Umgebungsvaribalen hab ich gesetzt:
mein CLASS_PATH: C:\aspectj1.6\bin\aspectjrt.jar
mein PATH: C:\aspectj1.6\bin

Diese Verzeichnisse tauchen in checked: ...  aber nicht auf, warum?

Wäre sehr dankbar für jede Hilfe


----------



## SlaterB (6. Sep 2009)

die Umgebungsvariable muss CLASSPATH heißen, nicht CLASS_PATH,
außerdem sollte immer das aktuelle Verzeichnis mit dabei sein, also z.B.
.;C:/jar..

vorher bei google was zu CLASSPATH nachlesen?

-------

und schreibe vielleicht erstmal ein normales Java-Programm, welches den Inhalt zur Laufzeit ausgibt und das Vorhandensein der Dateien prüft 
(macht checked:... vielleicht auch schon)


----------



## andkul (6. Sep 2009)

SlaterB hat gesagt.:


> die Umgebungsvariable muss CLASSPATH heißen, nicht CLASS_PATH,
> außerdem sollte immer das aktuelle Verzeichnis mit dabei sein, also z.B.
> .;C:/jar..


ok, vielen Dank, hat geklappt; war ein dummer fehler...


-------


SlaterB hat gesagt.:


> und schreibe vielleicht erstmal ein normales Java-Programm, welches den Inhalt zur Laufzeit ausgibt und das Vorhandensein der Dateien prüft
> (macht checked:... vielleicht auch schon)



sorry, das versteh ich nicht. Normales Java-Programm, das den Inhalt zur Laufzeit ausgibt?!
Was meinst du damit?


----------



## andkul (6. Sep 2009)

also gut, jetzt kann ich mit javac und mit ajc meine java Klassen übersetzen, aber jetzt kann ich die class-Dateien nicht mehr ausführen, weder mit java noch mit aj?!?!

mein PATH: C:\Programme\Java\jdk1.6.0_14\bin;C:\aspectj1.6\bin;
mein CLASSPATH: C:\Programme\Java\jdk1.6.0_14\lib;C:\aspectj1.6\lib\aspectjrt.jar;

Was mach ich denn falsch??? ich komm nicht drauf!
Bitte helft mir!!!


----------



## SlaterB (6. Sep 2009)

> sorry, das versteh ich nicht. Normales Java-Programm, das den Inhalt zur Laufzeit ausgibt?!

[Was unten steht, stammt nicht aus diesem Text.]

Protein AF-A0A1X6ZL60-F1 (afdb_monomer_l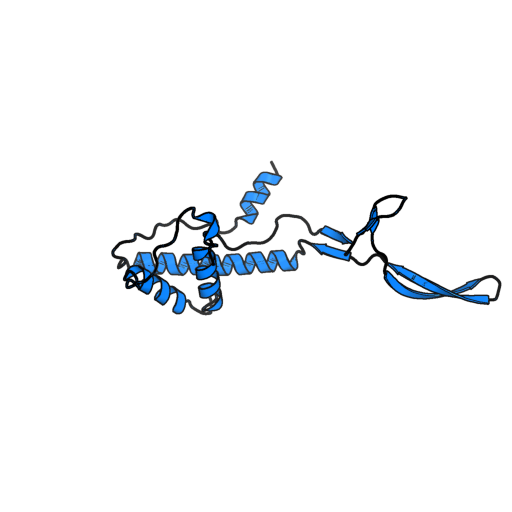ite)

Organism: NCBI:txid396013

Structure (mmCIF, N/CA/C/O backbone):
data_AF-A0A1X6ZL60-F1
#
_entry.id   AF-A0A1X6ZL60-F1
#
loop_
_atom_site.group_PDB
_atom_site.id
_atom_site.type_symbol
_atom_site.label_atom_id
_atom_site.label_alt_id
_atom_site.label_comp_id
_atom_site.label_asym_id
_atom_site.label_entity_id
_atom_site.label_seq_id
_atom_site.pdbx_PDB_ins_code
_atom_site.Cartn_x
_atom_site.Cartn_y
_atom_site.Cartn_z
_atom_site.occupancy
_atom_site.B_iso_or_equiv
_atom_site.auth_seq_id
_atom_site.auth_comp_id
_atom_site.auth_asym_id
_atom_site.auth_atom_id
_atom_site.pdbx_PDB_model_num
ATOM 1 N N . MET A 1 1 ? -14.848 10.236 -3.994 1.00 42.34 1 MET A N 1
ATOM 2 C CA . MET A 1 1 ? -15.974 10.947 -4.638 1.00 42.34 1 MET A CA 1
ATOM 3 C C . MET A 1 1 ? -16.869 9.900 -5.273 1.00 42.34 1 MET A C 1
ATOM 5 O O . MET A 1 1 ? -16.442 9.282 -6.238 1.00 42.34 1 MET A O 1
ATOM 9 N N . VAL A 1 2 ? -18.043 9.643 -4.695 1.00 43.50 2 VAL A N 1
ATOM 10 C CA . VAL A 1 2 ? -19.059 8.776 -5.317 1.00 43.50 2 VAL A CA 1
ATOM 11 C C . VAL A 1 2 ? -19.807 9.614 -6.351 1.00 43.50 2 VAL A C 1
ATOM 13 O O . VAL A 1 2 ? -20.177 10.756 -6.071 1.00 43.50 2 VAL A O 1
ATOM 16 N N . TRP A 1 3 ? -19.968 9.088 -7.561 1.00 41.34 3 TRP A N 1
ATOM 17 C CA . TRP A 1 3 ? -20.617 9.799 -8.657 1.00 41.34 3 TRP A CA 1
ATOM 18 C C . TRP A 1 3 ? -22.136 9.743 -8.464 1.00 41.34 3 TRP A C 1
ATOM 20 O O . TRP A 1 3 ? -22.722 8.668 -8.393 1.00 41.34 3 TRP A O 1
ATOM 30 N N . GLN A 1 4 ? -22.788 10.908 -8.402 1.00 52.03 4 GLN A N 1
ATOM 31 C CA . GLN A 1 4 ? -24.237 11.044 -8.164 1.00 52.03 4 GLN A CA 1
ATOM 32 C C . GLN A 1 4 ? -25.118 10.239 -9.143 1.00 52.03 4 GLN A C 1
ATOM 34 O O . GLN A 1 4 ? -26.272 9.959 -8.833 1.00 52.03 4 GLN A O 1
ATOM 39 N N . ALA A 1 5 ? -24.583 9.854 -10.305 1.00 52.88 5 ALA A N 1
ATOM 40 C CA . ALA A 1 5 ? -25.296 9.108 -11.336 1.00 52.88 5 ALA A CA 1
ATOM 41 C C . ALA A 1 5 ? -25.634 7.651 -10.954 1.00 52.88 5 ALA A C 1
ATOM 43 O O . ALA A 1 5 ? -26.593 7.110 -11.496 1.00 52.88 5 ALA A O 1
ATOM 44 N N . GLU A 1 6 ? -24.909 7.018 -10.023 1.00 59.59 6 GLU A N 1
ATOM 45 C CA . GLU A 1 6 ? -25.166 5.615 -9.637 1.00 59.59 6 GLU A CA 1
ATOM 46 C C . GLU A 1 6 ? -26.331 5.443 -8.653 1.00 59.59 6 GLU A C 1
ATOM 48 O O . GLU A 1 6 ? -26.910 4.365 -8.561 1.00 59.59 6 GLU A O 1
ATOM 53 N N . LEU A 1 7 ? -26.709 6.494 -7.924 1.00 67.25 7 LEU A N 1
ATOM 54 C CA . LEU A 1 7 ? -27.656 6.379 -6.811 1.00 67.25 7 LEU A CA 1
ATOM 55 C C . LEU A 1 7 ? -29.128 6.321 -7.255 1.00 67.25 7 LEU A C 1
ATOM 57 O O . LEU A 1 7 ? -29.992 5.997 -6.446 1.00 67.25 7 LEU A O 1
ATOM 61 N N . GLY A 1 8 ? -29.441 6.643 -8.519 1.00 70.81 8 GLY A N 1
ATOM 62 C CA . GLY A 1 8 ? -30.814 6.622 -9.054 1.00 70.81 8 GLY A CA 1
ATOM 63 C C . GLY A 1 8 ? -31.789 7.593 -8.368 1.00 70.81 8 GLY A C 1
ATOM 64 O O . GLY A 1 8 ? -32.976 7.617 -8.687 1.00 70.81 8 GLY A O 1
ATOM 65 N N . CYS A 1 9 ? -31.304 8.408 -7.432 1.00 69.19 9 CYS A N 1
ATOM 66 C CA . CYS A 1 9 ? -32.082 9.345 -6.644 1.00 69.19 9 CYS A CA 1
ATOM 67 C C . CYS A 1 9 ? -31.326 10.667 -6.475 1.00 69.19 9 CYS A C 1
ATOM 69 O O . CYS A 1 9 ? -30.094 10.731 -6.477 1.00 69.19 9 CYS A O 1
ATOM 71 N N . ARG A 1 10 ? -32.083 11.761 -6.343 1.00 63.88 10 ARG A N 1
ATOM 72 C CA . ARG A 1 10 ? -31.515 13.080 -6.066 1.00 63.88 10 ARG A CA 1
ATOM 73 C C . ARG A 1 10 ? -31.173 13.136 -4.582 1.00 63.88 10 ARG A C 1
ATOM 75 O O . ARG A 1 10 ? -32.080 13.115 -3.754 1.00 63.88 10 ARG A O 1
ATOM 82 N N . VAL A 1 11 ? -29.886 13.232 -4.257 1.00 65.44 11 VAL A N 1
ATOM 83 C CA . VAL A 1 11 ? -29.439 13.525 -2.889 1.00 65.44 11 VAL A CA 1
ATOM 84 C C . VAL A 1 11 ? -30.076 14.853 -2.474 1.00 65.44 11 VAL A C 1
ATOM 86 O O . VAL A 1 11 ? -29.724 15.905 -3.011 1.00 65.44 11 VAL A O 1
ATOM 89 N N . GLN A 1 12 ? -31.060 14.818 -1.572 1.00 59.72 12 GLN A N 1
ATOM 90 C CA . GLN A 1 12 ? -31.559 16.035 -0.939 1.00 59.72 12 GLN A CA 1
ATOM 91 C C . GLN A 1 12 ? -30.497 16.496 0.060 1.00 59.72 12 GLN A C 1
ATOM 93 O O . GLN A 1 12 ? -30.353 15.918 1.132 1.00 59.72 12 GLN A O 1
ATOM 98 N N . GLY A 1 13 ? -29.705 17.492 -0.333 1.00 53.72 13 GLY A N 1
ATOM 99 C CA . GLY A 1 13 ? -28.648 18.076 0.487 1.00 53.72 13 GLY A CA 1
ATOM 100 C C . GLY A 1 13 ? -28.893 19.566 0.698 1.00 53.72 13 GLY A C 1
ATOM 101 O O . GLY A 1 13 ? -29.170 20.287 -0.257 1.00 53.72 13 GLY A O 1
ATOM 102 N N . GLY A 1 14 ? -28.790 20.009 1.950 1.00 63.16 14 GLY A N 1
ATOM 103 C CA . GLY A 1 14 ? -28.920 21.414 2.355 1.00 63.16 14 GLY A CA 1
ATOM 104 C C . GLY A 1 14 ? -28.597 21.677 3.831 1.00 63.16 14 GLY A C 1
ATOM 105 O O . GLY A 1 14 ? -28.410 22.828 4.205 1.00 63.16 14 GLY A O 1
ATOM 106 N N . GLY A 1 15 ? -28.490 20.630 4.658 1.00 68.88 15 GLY A N 1
ATOM 107 C CA . GLY A 1 15 ? -28.045 20.723 6.049 1.00 68.88 15 GLY A CA 1
ATOM 108 C C . GLY A 1 15 ? -26.807 19.868 6.318 1.00 68.88 15 GLY A C 1
ATOM 109 O O . GLY A 1 15 ? -26.549 18.893 5.611 1.00 68.88 15 GLY A O 1
ATOM 110 N N . THR A 1 16 ? -26.055 20.245 7.347 1.00 68.44 16 THR A N 1
ATOM 111 C CA . THR A 1 16 ? -24.981 19.456 7.959 1.00 68.44 16 THR A CA 1
ATOM 112 C C . THR A 1 16 ? -25.497 18.883 9.274 1.00 68.44 16 THR A C 1
ATOM 114 O O . THR A 1 16 ? -26.028 19.623 10.098 1.00 68.44 16 THR A O 1
ATOM 117 N N . SER A 1 17 ? -25.371 17.576 9.468 1.00 72.81 17 SER A N 1
ATOM 118 C CA . SER A 1 17 ? -25.582 16.926 10.764 1.00 72.81 17 SER A CA 1
ATOM 119 C C . SER A 1 17 ? -24.238 16.734 11.455 1.00 72.81 17 SER A C 1
ATOM 121 O O . SER A 1 17 ? -23.251 16.435 10.779 1.00 72.81 17 SER A O 1
ATOM 123 N N . GLU A 1 18 ? -24.213 16.875 12.778 1.00 81.06 18 GLU A N 1
ATOM 124 C CA . GLU A 1 18 ? -23.017 16.564 13.562 1.00 81.06 18 GLU A CA 1
ATOM 125 C C . GLU A 1 18 ? -22.616 15.090 13.375 1.00 81.06 18 GLU A C 1
ATOM 127 O O . GLU A 1 18 ? -23.499 14.224 13.268 1.00 81.06 18 GLU A O 1
ATOM 132 N N . PRO A 1 19 ? -21.307 14.785 13.302 1.00 82.94 19 PRO A N 1
ATOM 133 C CA . PRO A 1 19 ? -20.825 13.413 13.291 1.00 82.94 19 PRO A CA 1
ATOM 134 C C . PRO A 1 19 ? -21.276 12.657 14.544 1.00 82.94 19 PRO A C 1
ATOM 136 O O . PRO A 1 19 ? -21.501 13.224 15.612 1.00 82.94 19 PRO A O 1
ATOM 139 N N . HIS A 1 20 ? -21.403 11.339 14.419 1.00 87.06 20 HIS A N 1
ATOM 140 C CA . HIS A 1 20 ? -21.605 10.493 15.588 1.00 87.06 20 HIS A CA 1
ATOM 141 C C . HIS A 1 20 ? -20.326 10.498 16.453 1.00 87.06 20 HIS A C 1
ATOM 143 O O . HIS A 1 20 ? -19.246 10.378 15.876 1.00 87.06 20 HIS A O 1
ATOM 149 N N . PRO A 1 21 ? -20.402 10.525 17.799 1.00 88.00 21 PRO A N 1
ATOM 150 C CA . PRO A 1 21 ? -19.213 10.532 18.664 1.00 88.00 21 PRO A CA 1
ATOM 151 C C . PRO A 1 21 ? -18.222 9.388 18.384 1.00 88.00 21 PRO A C 1
ATOM 153 O O . PRO A 1 21 ? -17.012 9.591 18.365 1.00 88.00 21 PRO A O 1
ATOM 156 N N . ASP A 1 22 ? -18.727 8.182 18.098 1.00 89.81 22 ASP A N 1
ATOM 157 C CA . ASP A 1 22 ? -17.885 7.046 17.687 1.00 89.81 22 ASP A CA 1
ATOM 158 C C . ASP A 1 22 ? -17.093 7.321 16.390 1.00 89.81 22 ASP A C 1
ATOM 160 O O . ASP A 1 22 ? -15.995 6.796 16.220 1.00 89.81 22 ASP A O 1
ATOM 164 N N . ALA A 1 23 ? -17.631 8.124 15.466 1.00 86.31 23 ALA A N 1
ATOM 165 C CA . ALA A 1 23 ? -16.933 8.489 14.235 1.00 86.31 23 ALA A CA 1
ATOM 166 C C . ALA A 1 23 ? -15.764 9.439 14.525 1.00 86.31 23 ALA A C 1
ATOM 168 O O . ALA A 1 23 ? -14.679 9.234 13.979 1.00 86.31 23 ALA A O 1
ATOM 169 N N . ASP A 1 24 ? -15.954 10.407 15.424 1.00 87.62 24 ASP A N 1
ATOM 170 C CA . ASP A 1 24 ? -14.878 11.292 15.881 1.00 87.62 24 ASP A CA 1
ATOM 171 C C . ASP A 1 24 ? -13.784 10.493 16.599 1.00 87.62 24 ASP A C 1
ATOM 173 O O . ASP A 1 24 ? -12.605 10.647 16.289 1.00 87.62 24 ASP A O 1
ATOM 177 N N . ALA A 1 25 ? -14.161 9.526 17.445 1.00 90.19 25 ALA A N 1
ATOM 178 C CA . ALA A 1 25 ? -13.206 8.634 18.104 1.00 90.19 25 ALA A CA 1
ATOM 179 C C . ALA A 1 25 ? -12.355 7.825 17.102 1.00 90.19 25 ALA A C 1
ATOM 181 O O . ALA A 1 25 ? -11.153 7.641 17.304 1.00 90.19 25 ALA A O 1
ATOM 182 N N . VAL A 1 26 ? -12.954 7.353 16.001 1.00 88.50 26 VAL A N 1
ATOM 183 C CA . VAL A 1 26 ? -12.231 6.671 14.911 1.00 88.50 26 VAL A CA 1
ATOM 184 C C . VAL A 1 26 ? -11.270 7.614 14.195 1.00 88.50 26 VAL A C 1
ATOM 186 O O . VAL A 1 26 ? -10.137 7.221 13.905 1.00 88.50 26 VAL A O 1
ATOM 189 N N . VAL A 1 27 ? -11.695 8.848 13.921 1.00 86.38 27 VAL A N 1
ATOM 190 C CA . VAL A 1 27 ? -10.849 9.864 13.282 1.00 86.38 27 VAL A CA 1
ATOM 191 C C . VAL A 1 27 ? -9.665 10.230 14.178 1.00 86.38 27 VAL A C 1
ATOM 193 O O . VAL A 1 27 ? -8.532 10.241 13.697 1.00 86.38 27 VAL A O 1
ATOM 196 N N . ASP A 1 28 ? -9.896 10.438 15.472 1.00 89.75 28 ASP A N 1
ATOM 197 C CA . ASP A 1 28 ? -8.853 10.764 16.445 1.00 89.75 28 ASP A CA 1
ATOM 198 C C . ASP A 1 28 ? -7.836 9.629 16.596 1.00 89.75 28 ASP A C 1
ATOM 200 O O . ASP A 1 28 ? -6.626 9.868 16.611 1.00 89.75 28 ASP A O 1
ATOM 204 N N . ALA A 1 29 ? -8.301 8.378 16.650 1.00 91.25 29 ALA A N 1
ATOM 205 C CA . ALA A 1 29 ? -7.417 7.217 16.716 1.00 91.25 29 ALA A CA 1
ATOM 206 C C . ALA A 1 29 ? -6.563 7.073 15.446 1.00 91.25 29 ALA A C 1
ATOM 208 O O . ALA A 1 29 ? -5.372 6.772 15.526 1.00 91.25 29 ALA A O 1
ATOM 209 N N . LEU A 1 30 ? -7.146 7.331 14.271 1.00 88.75 30 LEU A N 1
ATOM 210 C CA . LEU A 1 30 ? -6.410 7.365 13.005 1.00 88.75 30 LEU A CA 1
ATOM 211 C C . LEU A 1 30 ? -5.364 8.488 12.987 1.00 88.75 30 LEU A C 1
ATOM 213 O O . LEU A 1 30 ? -4.241 8.263 12.535 1.00 88.75 30 LEU A O 1
ATOM 217 N N . ALA A 1 31 ? -5.709 9.676 13.485 1.00 88.75 31 ALA A N 1
ATOM 218 C CA . ALA A 1 31 ? -4.808 10.825 13.544 1.00 88.75 31 ALA A CA 1
ATOM 219 C C . ALA A 1 31 ? -3.622 10.604 14.499 1.00 88.75 31 ALA A C 1
ATOM 221 O O . ALA A 1 31 ? -2.549 11.163 14.275 1.00 88.75 31 ALA A O 1
ATOM 222 N N . GLN A 1 32 ? -3.795 9.765 15.524 1.00 90.75 32 GLN A N 1
ATOM 223 C CA . GLN A 1 32 ? -2.770 9.427 16.515 1.00 90.75 32 GLN A CA 1
ATOM 224 C C . GLN A 1 32 ? -2.004 8.130 16.209 1.00 90.75 32 GLN A C 1
ATOM 226 O O . GLN A 1 32 ? -1.279 7.625 17.069 1.00 90.75 32 GLN A O 1
ATOM 231 N N . LEU A 1 33 ? -2.126 7.581 14.994 1.00 89.31 33 LEU A N 1
ATOM 232 C CA . LEU A 1 33 ? -1.369 6.392 14.605 1.00 89.31 33 LEU A CA 1
ATOM 233 C C . LEU A 1 33 ? 0.147 6.616 14.777 1.00 89.31 33 LEU A C 1
ATOM 235 O O . LEU A 1 33 ? 0.685 7.596 14.253 1.00 89.31 33 LEU A O 1
ATOM 239 N N . PRO A 1 34 ? 0.873 5.696 15.440 1.00 88.38 34 PRO A N 1
ATOM 240 C CA . PRO A 1 34 ? 2.316 5.817 15.589 1.00 88.38 34 PRO A CA 1
ATOM 241 C C . PRO A 1 34 ? 3.043 5.789 14.240 1.00 88.38 34 PRO A C 1
ATOM 243 O O . PRO A 1 34 ? 2.722 4.994 13.351 1.00 88.38 34 PRO A O 1
ATOM 246 N N . GLU A 1 35 ? 4.115 6.574 14.116 1.00 87.94 35 GLU A N 1
ATOM 247 C CA . GLU A 1 35 ? 4.956 6.597 12.907 1.00 87.94 35 GLU A CA 1
ATOM 248 C C . GLU A 1 35 ? 5.570 5.225 12.584 1.00 87.94 35 GLU A C 1
ATOM 250 O O . GLU A 1 35 ? 5.692 4.848 11.418 1.00 87.94 35 GLU A O 1
ATOM 255 N N . GLY A 1 36 ? 5.876 4.421 13.611 1.00 86.00 36 GLY A N 1
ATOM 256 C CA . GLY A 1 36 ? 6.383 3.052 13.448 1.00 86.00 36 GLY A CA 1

ein Programm das alle dem Java-Programm bekannten Jars, den CLASSPATH ausgibt, zur Kontrolle,
aber egal

> Was mach ich denn falsch??? ich komm nicht drauf!

steht in meinem ersten Posting, fängt mit 'außerdem' an,

bzw. das bei 'vorher' dürfte auch alles klären


----------